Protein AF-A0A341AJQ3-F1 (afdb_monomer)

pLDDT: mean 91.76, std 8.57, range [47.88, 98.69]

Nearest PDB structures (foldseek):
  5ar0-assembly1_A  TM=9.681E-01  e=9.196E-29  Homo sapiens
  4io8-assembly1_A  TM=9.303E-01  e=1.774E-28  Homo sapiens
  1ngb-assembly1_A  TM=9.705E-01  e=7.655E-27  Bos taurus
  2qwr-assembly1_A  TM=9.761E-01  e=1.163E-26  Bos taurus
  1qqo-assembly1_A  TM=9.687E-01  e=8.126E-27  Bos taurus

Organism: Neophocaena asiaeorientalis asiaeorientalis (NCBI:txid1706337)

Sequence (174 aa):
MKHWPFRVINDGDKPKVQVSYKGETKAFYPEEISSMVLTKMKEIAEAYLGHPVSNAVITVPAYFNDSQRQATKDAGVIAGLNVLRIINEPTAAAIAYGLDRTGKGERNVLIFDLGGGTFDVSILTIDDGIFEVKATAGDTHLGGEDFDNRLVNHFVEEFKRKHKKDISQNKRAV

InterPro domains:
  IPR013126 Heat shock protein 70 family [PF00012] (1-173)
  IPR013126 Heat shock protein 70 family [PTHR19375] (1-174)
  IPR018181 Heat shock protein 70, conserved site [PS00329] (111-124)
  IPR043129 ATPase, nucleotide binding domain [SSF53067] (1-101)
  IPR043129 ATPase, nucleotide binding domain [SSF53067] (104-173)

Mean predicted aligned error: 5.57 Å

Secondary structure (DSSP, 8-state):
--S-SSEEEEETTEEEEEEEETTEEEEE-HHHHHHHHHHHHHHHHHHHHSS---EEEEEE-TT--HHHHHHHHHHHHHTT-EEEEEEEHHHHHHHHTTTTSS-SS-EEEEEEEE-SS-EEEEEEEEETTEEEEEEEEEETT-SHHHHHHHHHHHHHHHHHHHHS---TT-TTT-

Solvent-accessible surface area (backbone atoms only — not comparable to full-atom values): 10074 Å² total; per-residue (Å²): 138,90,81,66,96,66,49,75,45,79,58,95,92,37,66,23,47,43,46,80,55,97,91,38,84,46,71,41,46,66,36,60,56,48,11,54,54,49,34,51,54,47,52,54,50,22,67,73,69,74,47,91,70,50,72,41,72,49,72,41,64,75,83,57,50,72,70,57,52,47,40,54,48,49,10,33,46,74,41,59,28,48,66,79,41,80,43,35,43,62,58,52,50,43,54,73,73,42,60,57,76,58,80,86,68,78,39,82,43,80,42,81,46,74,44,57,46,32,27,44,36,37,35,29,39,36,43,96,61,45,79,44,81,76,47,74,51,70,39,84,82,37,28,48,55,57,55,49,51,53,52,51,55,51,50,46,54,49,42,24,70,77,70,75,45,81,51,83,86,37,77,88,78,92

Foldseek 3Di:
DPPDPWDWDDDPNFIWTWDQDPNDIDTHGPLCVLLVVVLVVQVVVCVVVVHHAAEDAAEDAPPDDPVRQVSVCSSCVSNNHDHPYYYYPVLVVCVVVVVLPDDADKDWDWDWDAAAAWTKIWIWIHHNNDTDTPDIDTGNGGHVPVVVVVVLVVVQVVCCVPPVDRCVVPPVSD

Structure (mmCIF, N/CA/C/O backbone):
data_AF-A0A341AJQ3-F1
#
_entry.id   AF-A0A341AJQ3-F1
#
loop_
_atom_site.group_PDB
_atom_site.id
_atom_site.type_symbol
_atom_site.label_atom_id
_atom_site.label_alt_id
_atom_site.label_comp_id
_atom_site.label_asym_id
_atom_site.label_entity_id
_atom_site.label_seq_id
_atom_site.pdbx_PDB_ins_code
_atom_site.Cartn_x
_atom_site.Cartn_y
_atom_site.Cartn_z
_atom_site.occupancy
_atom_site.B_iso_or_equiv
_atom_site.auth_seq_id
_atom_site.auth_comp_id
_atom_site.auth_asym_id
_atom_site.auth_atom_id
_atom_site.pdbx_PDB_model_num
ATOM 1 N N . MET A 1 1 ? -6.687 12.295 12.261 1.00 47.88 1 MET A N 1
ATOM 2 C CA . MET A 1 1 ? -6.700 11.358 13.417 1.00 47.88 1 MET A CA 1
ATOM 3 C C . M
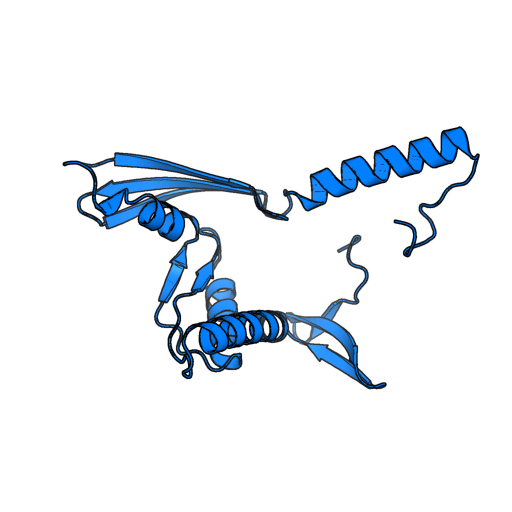ET A 1 1 ? -8.023 11.349 14.216 1.00 47.88 1 MET A C 1
ATOM 5 O O . MET A 1 1 ? -7.998 11.046 15.400 1.00 47.88 1 MET A O 1
ATOM 9 N N . LYS A 1 2 ? -9.193 11.645 13.619 1.00 59.25 2 LYS A N 1
ATOM 10 C CA . LYS A 1 2 ? -10.500 11.565 14.322 1.00 59.25 2 LYS A CA 1
ATOM 11 C C . LYS A 1 2 ? -11.342 10.334 13.952 1.00 59.25 2 LYS A C 1
ATOM 13 O O . LYS A 1 2 ? -12.394 10.140 14.547 1.00 59.25 2 LYS A O 1
ATOM 18 N N . HIS A 1 3 ? -10.879 9.517 13.004 1.00 68.62 3 HIS A N 1
ATOM 19 C CA . HIS A 1 3 ? -11.694 8.467 12.380 1.00 68.62 3 HIS A CA 1
ATOM 20 C C . HIS A 1 3 ? -11.211 7.039 12.668 1.00 68.62 3 HIS A C 1
ATOM 22 O O . HIS A 1 3 ? -11.914 6.092 12.345 1.00 68.62 3 HIS A O 1
ATOM 28 N N . TRP A 1 4 ? -10.048 6.855 13.302 1.00 79.31 4 TRP A N 1
ATOM 29 C CA . TRP A 1 4 ? -9.535 5.511 13.570 1.00 79.31 4 TRP A CA 1
ATOM 30 C C . TRP A 1 4 ? -10.045 4.959 14.905 1.00 79.31 4 TRP A C 1
ATOM 32 O O . TRP A 1 4 ? -9.975 5.656 15.922 1.00 79.31 4 TRP A O 1
ATOM 42 N N . PRO A 1 5 ? -10.531 3.705 14.937 1.00 83.50 5 PRO A N 1
ATOM 43 C CA . PRO A 1 5 ? -11.012 3.079 16.166 1.00 83.50 5 PRO A CA 1
ATOM 44 C C . PRO A 1 5 ? -9.868 2.608 17.077 1.00 83.50 5 PRO A C 1
ATOM 46 O O . PRO A 1 5 ? -10.100 2.342 18.257 1.00 83.50 5 PRO A O 1
ATOM 49 N N . PHE A 1 6 ? -8.647 2.501 16.545 1.00 90.06 6 PHE A N 1
ATOM 50 C CA . PHE A 1 6 ? -7.447 2.099 17.273 1.00 90.06 6 PHE A CA 1
ATOM 51 C C . PHE A 1 6 ? -6.660 3.303 17.795 1.00 90.06 6 PHE A C 1
ATOM 53 O O . PHE A 1 6 ? -6.730 4.414 17.268 1.00 90.06 6 PHE A O 1
ATOM 60 N N . ARG A 1 7 ? -5.882 3.072 18.856 1.00 93.19 7 ARG A N 1
ATOM 61 C CA . ARG A 1 7 ? -5.081 4.114 19.496 1.00 93.19 7 ARG A CA 1
ATOM 62 C C . ARG A 1 7 ? -3.730 4.250 18.802 1.00 93.19 7 ARG A C 1
ATOM 64 O O . ARG A 1 7 ? -3.033 3.258 18.609 1.00 93.19 7 ARG A O 1
ATOM 71 N N . VAL A 1 8 ? -3.335 5.488 18.521 1.00 95.31 8 VAL A N 1
ATOM 72 C CA . VAL A 1 8 ? -1.979 5.839 18.083 1.00 95.31 8 VAL A CA 1
ATOM 73 C C . VAL A 1 8 ? -1.269 6.560 19.227 1.00 95.31 8 VAL A C 1
ATOM 75 O O . VAL A 1 8 ? -1.851 7.441 19.862 1.00 95.31 8 VAL A O 1
ATOM 78 N N . ILE A 1 9 ? -0.036 6.157 19.523 1.00 96.12 9 ILE A N 1
ATOM 79 C CA . ILE A 1 9 ? 0.838 6.773 20.529 1.00 96.12 9 ILE A CA 1
ATOM 80 C C . ILE A 1 9 ? 2.113 7.293 19.856 1.00 96.12 9 ILE A C 1
ATOM 82 O O . ILE A 1 9 ? 2.492 6.792 18.801 1.00 96.12 9 ILE A O 1
ATOM 86 N N . ASN A 1 10 ? 2.758 8.295 20.452 1.00 96.38 10 ASN A N 1
ATOM 87 C CA . ASN A 1 10 ? 4.059 8.791 20.002 1.00 96.38 10 ASN A CA 1
ATOM 88 C C . ASN A 1 10 ? 5.178 8.070 20.770 1.00 96.38 10 ASN A C 1
ATOM 90 O O . ASN A 1 10 ? 5.108 7.981 21.996 1.00 96.38 10 ASN A O 1
ATOM 94 N N . ASP A 1 11 ? 6.191 7.588 20.058 1.00 94.56 11 ASP A N 1
ATOM 95 C CA . ASP A 1 11 ? 7.423 7.020 20.598 1.00 94.56 11 ASP A CA 1
ATOM 96 C C . ASP A 1 11 ? 8.622 7.657 19.883 1.00 94.56 11 ASP A C 1
ATOM 98 O O . ASP A 1 11 ? 8.940 7.298 18.751 1.00 94.56 11 ASP A O 1
ATOM 102 N N . GLY A 1 12 ? 9.246 8.659 20.511 1.00 91.50 12 GLY A N 1
ATOM 103 C CA . GLY A 1 12 ? 10.413 9.352 19.946 1.00 91.50 12 GLY A CA 1
ATOM 104 C C . GLY A 1 12 ? 10.161 9.977 18.567 1.00 91.50 12 GLY A C 1
ATOM 105 O O . GLY A 1 12 ? 10.944 9.758 17.648 1.00 91.50 12 GLY A O 1
ATOM 106 N N . ASP A 1 13 ? 9.047 10.699 18.419 1.00 90.81 13 ASP A N 1
ATOM 107 C CA . ASP A 1 13 ? 8.567 11.333 17.177 1.00 90.81 13 ASP A CA 1
ATOM 108 C C . ASP A 1 13 ? 8.126 10.366 16.070 1.00 90.81 13 ASP A C 1
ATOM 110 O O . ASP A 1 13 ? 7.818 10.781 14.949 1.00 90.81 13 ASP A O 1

-*-*-

▶ _Your objective_:
Across the data above, how many lines contain "family"? Reply with a bare number.

▶ _Exercise answer_:
2